▶ **Your objective**
Starting with the line that contains "ATOM 312 C CA", reproduce each line through the end of the entries exactly as written.

*** Extracted information ***

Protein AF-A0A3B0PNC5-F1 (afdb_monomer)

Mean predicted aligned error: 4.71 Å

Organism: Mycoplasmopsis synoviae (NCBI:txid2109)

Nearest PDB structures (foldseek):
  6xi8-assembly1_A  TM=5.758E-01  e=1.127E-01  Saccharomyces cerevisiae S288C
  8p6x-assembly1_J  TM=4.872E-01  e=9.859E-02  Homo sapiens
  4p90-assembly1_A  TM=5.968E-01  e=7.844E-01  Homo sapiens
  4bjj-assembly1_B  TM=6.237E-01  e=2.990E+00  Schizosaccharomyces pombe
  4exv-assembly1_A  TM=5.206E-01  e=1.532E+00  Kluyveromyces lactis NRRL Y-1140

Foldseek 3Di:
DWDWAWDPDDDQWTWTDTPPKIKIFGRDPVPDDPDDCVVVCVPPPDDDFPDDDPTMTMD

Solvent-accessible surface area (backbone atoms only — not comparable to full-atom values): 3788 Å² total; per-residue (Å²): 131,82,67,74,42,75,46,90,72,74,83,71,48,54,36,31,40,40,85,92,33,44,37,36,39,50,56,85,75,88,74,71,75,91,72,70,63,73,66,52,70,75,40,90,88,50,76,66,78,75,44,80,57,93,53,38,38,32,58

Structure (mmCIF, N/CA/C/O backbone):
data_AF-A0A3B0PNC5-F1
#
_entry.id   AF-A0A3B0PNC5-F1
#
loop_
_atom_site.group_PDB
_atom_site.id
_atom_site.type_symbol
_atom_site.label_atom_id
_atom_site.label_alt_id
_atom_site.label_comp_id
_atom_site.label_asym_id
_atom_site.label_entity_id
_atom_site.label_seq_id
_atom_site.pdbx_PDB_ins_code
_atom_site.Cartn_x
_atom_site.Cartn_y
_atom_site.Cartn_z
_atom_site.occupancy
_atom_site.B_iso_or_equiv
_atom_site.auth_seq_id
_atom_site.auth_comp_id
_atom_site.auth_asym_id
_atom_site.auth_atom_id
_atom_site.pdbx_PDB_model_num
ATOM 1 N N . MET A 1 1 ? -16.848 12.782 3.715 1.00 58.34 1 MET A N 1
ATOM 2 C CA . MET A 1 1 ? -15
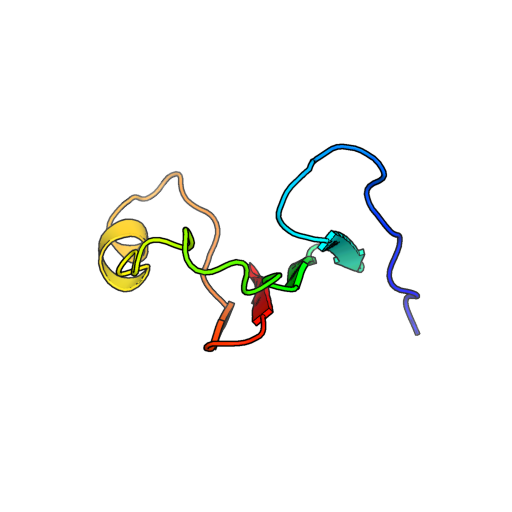.374 12.765 3.624 1.00 58.34 1 MET A CA 1
ATOM 3 C C . MET A 1 1 ? -14.938 11.529 4.383 1.00 58.34 1 MET A C 1
ATOM 5 O O . MET A 1 1 ? -15.095 11.506 5.595 1.00 58.34 1 MET A O 1
ATOM 9 N N . GLU A 1 2 ? -14.582 10.459 3.681 1.00 71.25 2 GLU A N 1
ATOM 10 C CA . GLU A 1 2 ? -14.296 9.174 4.330 1.00 71.25 2 GLU A CA 1
ATOM 11 C C . GLU A 1 2 ? -12.997 9.259 5.138 1.00 71.25 2 GLU A C 1
ATOM 13 O O . GLU A 1 2 ? -11.969 9.739 4.643 1.00 71.25 2 GLU A O 1
ATOM 18 N N . SER A 1 3 ? -13.063 8.834 6.400 1.00 83.69 3 SER A N 1
ATOM 19 C CA . SER A 1 3 ? -11.909 8.723 7.288 1.00 83.69 3 SER A CA 1
ATOM 20 C C . SER A 1 3 ? -11.092 7.485 6.940 1.00 83.69 3 SER A C 1
ATOM 22 O O . SER A 1 3 ? -11.656 6.446 6.612 1.00 83.69 3 SER A O 1
ATOM 24 N N . LYS A 1 4 ? -9.761 7.581 7.044 1.00 91.56 4 LYS A N 1
ATOM 25 C CA . LYS A 1 4 ? -8.898 6.402 6.932 1.00 91.56 4 LYS A CA 1
ATOM 26 C C . LYS A 1 4 ? -9.062 5.520 8.172 1.00 91.56 4 LYS A C 1
ATOM 28 O O . LYS A 1 4 ? -8.872 5.997 9.290 1.00 91.56 4 LYS A O 1
ATOM 33 N N . GLU A 1 5 ? -9.399 4.254 7.972 1.00 95.69 5 GLU A N 1
ATOM 34 C CA . GLU A 1 5 ? -9.503 3.242 9.024 1.00 95.69 5 GLU A CA 1
ATOM 35 C C . GLU A 1 5 ? -8.213 2.432 9.059 1.00 95.69 5 GLU A C 1
ATOM 37 O O . GLU A 1 5 ? -7.808 1.858 8.049 1.00 95.69 5 GLU A O 1
ATOM 42 N N . LYS A 1 6 ? -7.535 2.408 10.207 1.00 94.88 6 LYS A N 1
ATOM 43 C CA . LYS A 1 6 ? -6.299 1.643 10.359 1.00 94.88 6 LYS A CA 1
ATOM 44 C C . LYS A 1 6 ? -6.614 0.150 10.415 1.00 94.88 6 LYS A C 1
ATOM 46 O O . LYS A 1 6 ? -7.493 -0.286 11.152 1.00 94.88 6 LYS A O 1
ATOM 51 N N . ILE A 1 7 ? -5.856 -0.631 9.658 1.00 94.56 7 ILE A N 1
ATOM 52 C CA . ILE A 1 7 ? -5.868 -2.087 9.725 1.00 94.56 7 ILE A CA 1
ATOM 53 C C . ILE A 1 7 ? -4.855 -2.480 10.801 1.00 94.56 7 ILE A C 1
ATOM 55 O O . ILE A 1 7 ? -3.655 -2.268 10.646 1.00 94.56 7 ILE A O 1
ATOM 59 N N . GLU A 1 8 ? -5.341 -3.028 11.915 1.00 93.00 8 GLU A N 1
ATOM 60 C CA . GLU A 1 8 ? -4.510 -3.379 13.083 1.00 93.00 8 GLU A CA 1
ATOM 61 C C . GLU A 1 8 ? -3.684 -4.665 12.891 1.00 93.00 8 GLU A C 1
ATOM 63 O O . GLU A 1 8 ? -2.928 -5.068 13.772 1.00 93.00 8 GLU A O 1
ATOM 68 N N . VAL A 1 9 ? -3.819 -5.317 11.734 1.00 87.88 9 VAL A N 1
ATOM 69 C CA . VAL A 1 9 ? -3.083 -6.530 11.371 1.00 87.88 9 VAL A CA 1
ATOM 70 C C . VAL A 1 9 ? -1.913 -6.173 10.457 1.00 87.88 9 VAL A C 1
ATOM 72 O O . VAL A 1 9 ? -2.082 -5.479 9.456 1.00 87.88 9 VAL A O 1
ATOM 75 N N . GLY A 1 10 ? -0.732 -6.698 10.780 1.00 76.94 10 GLY A N 1
ATOM 76 C CA . GLY A 1 10 ? 0.516 -6.434 10.065 1.00 76.94 10 GLY A CA 1
ATOM 77 C C . GLY A 1 10 ? 1.597 -5.910 11.007 1.00 76.94 10 GLY A C 1
ATOM 78 O O . GLY A 1 10 ? 1.304 -5.427 12.096 1.00 76.94 10 GLY A O 1
ATOM 79 N N . TYR A 1 11 ? 2.861 -6.045 10.603 1.00 77.25 11 TYR A N 1
ATOM 80 C CA . TYR A 1 11 ? 4.005 -5.704 11.457 1.00 77.25 11 TYR A CA 1
ATOM 81 C C . TYR A 1 11 ? 4.810 -4.533 10.902 1.00 77.25 11 TYR A C 1
ATOM 83 O O . TYR A 1 11 ? 5.030 -3.544 11.590 1.00 77.25 11 TYR A O 1
ATOM 91 N N . THR A 1 12 ? 5.277 -4.653 9.659 1.00 84.50 12 THR A N 1
ATOM 92 C CA . THR A 1 12 ? 6.290 -3.737 9.129 1.00 84.50 12 THR A CA 1
ATOM 93 C C . THR A 1 12 ? 5.688 -2.456 8.568 1.00 84.50 12 THR A C 1
ATOM 95 O O . THR A 1 12 ? 6.172 -1.382 8.889 1.00 84.50 12 THR A O 1
ATOM 98 N N . ASN A 1 13 ? 4.620 -2.539 7.776 1.00 88.94 13 ASN A N 1
ATOM 99 C CA . ASN A 1 13 ? 3.966 -1.368 7.187 1.00 88.94 13 ASN A CA 1
ATOM 100 C C . ASN A 1 13 ? 2.646 -1.064 7.897 1.00 88.94 13 ASN A C 1
ATOM 102 O O . ASN A 1 13 ? 1.971 -1.981 8.372 1.00 88.94 13 ASN A O 1
ATOM 106 N N . ILE A 1 14 ? 2.25
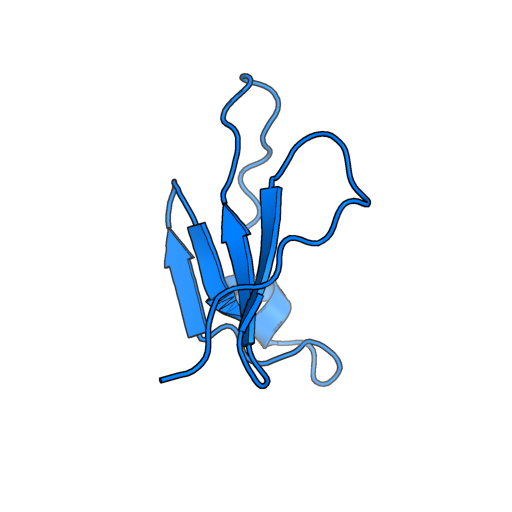1 0.208 7.915 1.00 92.31 14 ILE A N 1
ATOM 107 C CA . ILE A 1 14 ? 0.968 0.629 8.483 1.00 92.31 14 ILE A CA 1
ATOM 108 C C . ILE A 1 14 ? -0.057 0.657 7.356 1.00 92.31 14 ILE A C 1
ATOM 110 O O . ILE A 1 14 ? 0.115 1.371 6.373 1.00 92.31 14 ILE A O 1
ATOM 114 N N . SER A 1 15 ? -1.111 -0.145 7.483 1.00 94.88 15 SER A N 1
ATOM 115 C CA . SER A 1 15 ? -2.113 -0.300 6.428 1.00 94.88 15 SER A CA 1
ATOM 116 C C . SER A 1 15 ? -3.425 0.372 6.822 1.00 94.88 15 SER A C 1
ATOM 118 O O . SER A 1 15 ? -3.800 0.388 7.997 1.00 94.88 15 SER A O 1
ATOM 120 N N . TYR A 1 16 ? -4.127 0.917 5.836 1.00 95.56 16 TYR A N 1
ATOM 121 C CA . TYR A 1 16 ? -5.384 1.629 5.999 1.00 95.56 16 TYR A CA 1
ATOM 122 C C . TYR A 1 16 ? -6.380 1.227 4.915 1.00 95.56 16 TYR A C 1
ATOM 124 O O . TYR A 1 16 ? -6.007 0.971 3.769 1.00 95.56 16 TYR A O 1
ATOM 132 N N . LYS A 1 17 ? -7.661 1.264 5.273 1.00 94.88 17 LYS A N 1
ATOM 133 C CA . LYS A 1 17 ? -8.779 1.264 4.334 1.00 94.88 17 LYS A CA 1
ATOM 134 C C . LYS A 1 17 ? -9.374 2.668 4.263 1.00 94.88 17 LYS A C 1
ATOM 136 O O . LYS A 1 17 ? -9.581 3.307 5.297 1.00 94.88 17 LYS A O 1
ATOM 141 N N . LYS A 1 18 ? -9.654 3.159 3.058 1.00 95.19 18 LYS A N 1
ATOM 142 C CA . LYS A 1 18 ? -10.357 4.432 2.849 1.00 95.19 18 LYS A CA 1
ATOM 143 C C . LYS A 1 18 ? -11.323 4.286 1.676 1.00 95.19 18 LYS A C 1
ATOM 145 O O . LYS A 1 18 ? -10.904 4.374 0.526 1.00 95.19 18 LYS A O 1
ATOM 150 N N . GLY A 1 19 ? -12.593 4.034 1.983 1.00 93.38 19 GLY A N 1
ATOM 151 C CA . GLY A 1 19 ? -13.569 3.636 0.968 1.00 93.38 19 GLY A CA 1
ATOM 152 C C . GLY A 1 19 ? -13.155 2.313 0.331 1.00 93.38 19 GLY A C 1
ATOM 153 O O . GLY A 1 19 ? -12.933 1.330 1.045 1.00 93.38 19 GLY A O 1
ATOM 154 N N . ASP A 1 20 ? -12.984 2.332 -0.989 1.00 92.88 20 ASP A N 1
ATOM 155 C CA . ASP A 1 20 ? -12.506 1.195 -1.786 1.00 92.88 20 ASP A CA 1
ATOM 156 C C . ASP A 1 20 ? -10.978 1.153 -1.940 1.00 92.88 20 ASP A C 1
ATOM 158 O O . ASP A 1 20 ? -10.444 0.213 -2.520 1.00 92.88 20 ASP A O 1
ATOM 162 N N . LEU A 1 21 ? -10.266 2.145 -1.394 1.00 94.56 21 LEU A N 1
ATOM 163 C CA . LEU A 1 21 ? -8.812 2.227 -1.485 1.00 94.56 21 LEU A CA 1
ATOM 164 C C . LEU A 1 21 ? -8.132 1.432 -0.377 1.00 94.56 21 LEU A C 1
ATOM 166 O O . LEU A 1 21 ? -8.511 1.516 0.805 1.00 94.56 21 LEU A O 1
ATOM 170 N N . PHE A 1 22 ? -7.052 0.757 -0.754 1.00 94.50 22 PHE A N 1
ATOM 171 C CA . PHE A 1 22
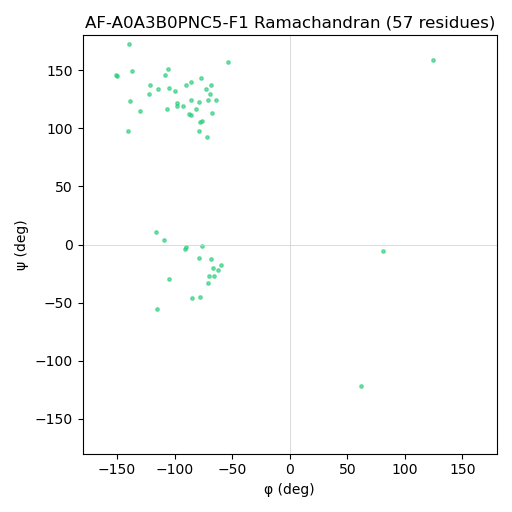 ? -6.096 0.179 0.175 1.00 94.50 22 PHE A CA 1
ATOM 172 C C . PHE A 1 22 ? -4.811 1.006 0.165 1.00 94.50 22 PHE A C 1
ATOM 174 O O . PHE A 1 22 ? -4.103 1.099 -0.836 1.00 94.50 22 PHE A O 1
ATOM 181 N N . ILE A 1 23 ? -4.497 1.608 1.310 1.00 94.62 23 ILE A N 1
ATOM 182 C CA . ILE A 1 23 ? -3.344 2.494 1.466 1.00 94.62 23 ILE A CA 1
ATOM 183 C C . ILE A 1 23 ? -2.365 1.836 2.424 1.00 94.62 23 ILE A C 1
ATOM 185 O O . ILE A 1 23 ? -2.751 1.378 3.500 1.00 94.62 23 ILE A O 1
ATOM 189 N N . GLN A 1 24 ? -1.088 1.822 2.072 1.00 92.62 24 GLN A N 1
ATOM 190 C CA . GLN A 1 24 ? -0.047 1.295 2.936 1.00 92.62 24 GLN A CA 1
ATOM 191 C C . GLN A 1 24 ? 1.112 2.287 3.058 1.00 92.62 24 GLN A C 1
ATOM 193 O O . GLN A 1 24 ? 1.838 2.549 2.099 1.00 92.62 24 GLN A O 1
ATOM 198 N N . GLU A 1 25 ? 1.304 2.805 4.271 1.00 92.75 25 GLU A N 1
ATOM 199 C CA . GLU A 1 25 ? 2.450 3.623 4.661 1.00 92.75 25 GLU A CA 1
ATOM 200 C C . GLU A 1 25 ? 3.654 2.698 4.930 1.00 92.75 25 GLU A C 1
ATOM 202 O O . GLU A 1 25 ? 3.596 1.763 5.741 1.00 92.75 25 GLU A O 1
ATOM 207 N N . LYS A 1 26 ? 4.753 2.936 4.213 1.00 88.88 26 LYS A N 1
ATOM 208 C CA . LYS A 1 26 ? 5.980 2.135 4.257 1.00 88.88 26 LYS A CA 1
ATOM 209 C C . LYS A 1 26 ? 6.822 2.562 5.459 1.00 88.88 26 LYS A C 1
ATOM 211 O O . LYS A 1 26 ? 7.335 3.680 5.494 1.00 88.88 
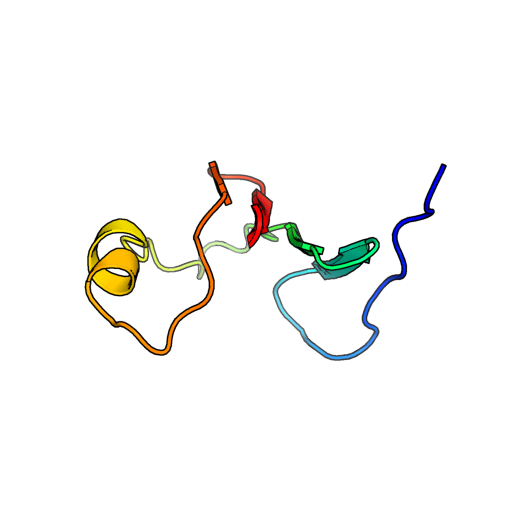26 LYS A O 1
ATOM 216 N N . THR A 1 27 ? 7.036 1.665 6.419 1.00 86.75 27 THR A N 1
ATOM 217 C CA . THR A 1 27 ? 7.997 1.926 7.502 1.00 86.75 27 THR A CA 1
ATOM 218 C C . THR A 1 27 ? 9.380 1.520 7.022 1.00 86.75 27 THR A C 1
ATOM 220 O O . THR A 1 27 ? 9.643 0.334 6.825 1.00 86.75 27 THR A O 1
ATOM 223 N N . TYR A 1 28 ? 10.266 2.494 6.812 1.00 78.81 28 TYR A N 1
ATOM 224 C CA . TYR A 1 28 ? 11.639 2.221 6.396 1.00 78.81 28 TYR A CA 1
ATOM 225 C C . TYR A 1 28 ? 12.462 1.721 7.586 1.00 78.81 28 TYR A C 1
ATOM 227 O O . TYR A 1 28 ? 12.808 2.494 8.479 1.00 78.81 28 TYR A O 1
ATOM 235 N N . ASN A 1 29 ? 12.773 0.426 7.607 1.00 79.81 29 ASN A N 1
ATOM 236 C CA . ASN A 1 29 ? 13.572 -0.204 8.665 1.00 79.81 29 ASN A CA 1
ATOM 237 C C . ASN A 1 29 ? 14.912 -0.766 8.154 1.00 79.81 29 ASN A C 1
ATOM 239 O O . ASN A 1 29 ? 15.582 -1.506 8.869 1.00 79.81 29 ASN A O 1
ATOM 243 N N . GLY A 1 30 ? 15.294 -0.435 6.915 1.00 76.56 30 GLY A N 1
ATOM 244 C CA . GLY A 1 30 ? 16.501 -0.947 6.259 1.00 76.56 30 GLY A CA 1
ATOM 245 C C . GLY A 1 30 ? 16.359 -2.348 5.649 1.00 76.56 30 GLY A C 1
ATOM 246 O O . GLY A 1 30 ? 17.268 -2.783 4.950 1.00 76.56 30 GLY A O 1
ATOM 247 N N . PHE A 1 31 ? 15.222 -3.026 5.851 1.00 72.94 31 PHE A N 1
ATOM 248 C CA . PHE A 1 31 ? 14.905 -4.335 5.262 1.00 72.94 31 PHE A CA 1
ATOM 249 C C . PHE A 1 31 ? 13.818 -4.266 4.179 1.00 72.94 31 PHE A C 1
ATOM 251 O O . PHE A 1 31 ? 13.404 -5.291 3.642 1.00 72.94 31 PHE A O 1
ATOM 258 N N . ASN A 1 32 ? 13.336 -3.072 3.833 1.00 72.88 32 ASN A N 1
ATOM 259 C CA . ASN A 1 32 ? 12.358 -2.893 2.766 1.00 72.88 32 ASN A CA 1
ATOM 260 C C . ASN A 1 32 ? 12.999 -3.241 1.414 1.00 72.88 32 ASN A C 1
ATOM 262 O O . ASN A 1 32 ? 13.885 -2.537 0.930 1.00 72.88 32 ASN A O 1
ATOM 266 N N . HIS A 1 33 ? 12.533 -4.316 0.782 1.00 71.50 33 HIS A N 1
ATOM 267 C CA . HIS A 1 33 ? 12.930 -4.646 -0.582 1.00 71.50 33 HIS A CA 1
ATOM 268 C C . HIS A 1 33 ? 12.364 -3.608 -1.562 1.00 71.50 33 HIS A C 1
ATOM 270 O O . HIS A 1 33 ? 11.194 -3.230 -1.470 1.00 71.50 33 HIS A O 1
ATOM 276 N N . ARG A 1 34 ? 13.177 -3.168 -2.532 1.00 73.25 34 ARG A N 1
ATOM 277 C CA . ARG A 1 34 ? 12.671 -2.444 -3.706 1.00 73.25 34 ARG A CA 1
ATOM 278 C C . ARG A 1 34 ? 11.940 -3.443 -4.599 1.00 73.25 34 ARG A C 1
ATOM 280 O O . ARG A 1 34 ? 12.566 -4.118 -5.410 1.00 73.25 34 ARG A O 1
ATOM 287 N N . LEU A 1 35 ? 10.634 -3.567 -4.392 1.00 78.06 35 LEU A N 1
ATOM 288 C CA . LEU A 1 35 ? 9.752 -4.291 -5.296 1.00 78.06 35 LEU A CA 1
ATOM 289 C C . LEU A 1 35 ? 9.310 -3.336 -6.405 1.00 78.06 35 LEU A C 1
ATOM 291 O O . LEU A 1 35 ? 8.767 -2.274 -6.112 1.00 78.06 35 LEU A O 1
ATOM 295 N N . ASP A 1 36 ? 9.547 -3.710 -7.658 1.00 84.44 36 ASP A N 1
ATOM 296 C CA . ASP A 1 36 ? 9.027 -2.966 -8.802 1.00 84.44 36 ASP A CA 1
ATOM 297 C C . ASP A 1 36 ? 7.552 -3.328 -9.015 1.00 84.44 36 ASP A C 1
ATOM 299 O O . ASP A 1 36 ? 7.217 -4.356 -9.608 1.00 84.44 36 AS
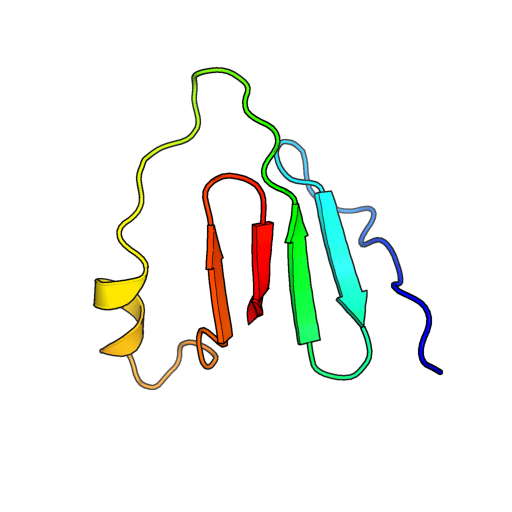P A O 1
ATOM 303 N N . LEU A 1 37 ? 6.655 -2.489 -8.495 1.00 86.88 37 LEU A N 1
ATOM 304 C CA . LEU A 1 37 ? 5.213 -2.714 -8.602 1.00 86.88 37 LEU A CA 1
ATOM 305 C C . LEU A 1 37 ? 4.695 -2.577 -10.043 1.00 86.88 37 LEU A C 1
ATOM 307 O O . LEU A 1 37 ? 3.572 -3.000 -10.322 1.00 86.88 37 LEU A O 1
ATOM 311 N N . SER A 1 38 ? 5.490 -2.038 -10.977 1.00 85.38 38 SER A N 1
ATOM 312 C CA . SER A 1 38 ? 5.099 -1.979 -12.389 1.00 85.38 38 SER A CA 1
ATOM 313 C C . SER A 1 38 ? 4.983 -3.369 -13.022 1.00 85.38 38 SER A C 1
ATOM 315 O O . SER A 1 38 ? 4.151 -3.573 -13.906 1.00 85.38 38 SER A O 1
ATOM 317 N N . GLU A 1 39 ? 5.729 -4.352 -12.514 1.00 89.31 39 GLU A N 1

*** End of Extracted information ***

▶ **The answer**
ATOM 312 C CA . SER A 1 38 ? 5.099 -1.979 -12.389 1.00 85.38 38 SER A CA 1
ATOM 313 C C . SER A 1 38 ? 4.983 -3.369 -13.022 1.00 85.38 38 SER A C 1
ATOM 315 O O . SER A 1 38 ? 4.151 -3.573 -13.906 1.00 85.38 38 SER A O 1
ATOM 317 N N . GLU A 1 39 ? 5.729 -4.352 -12.514 1.00 89.31 39 GLU A N 1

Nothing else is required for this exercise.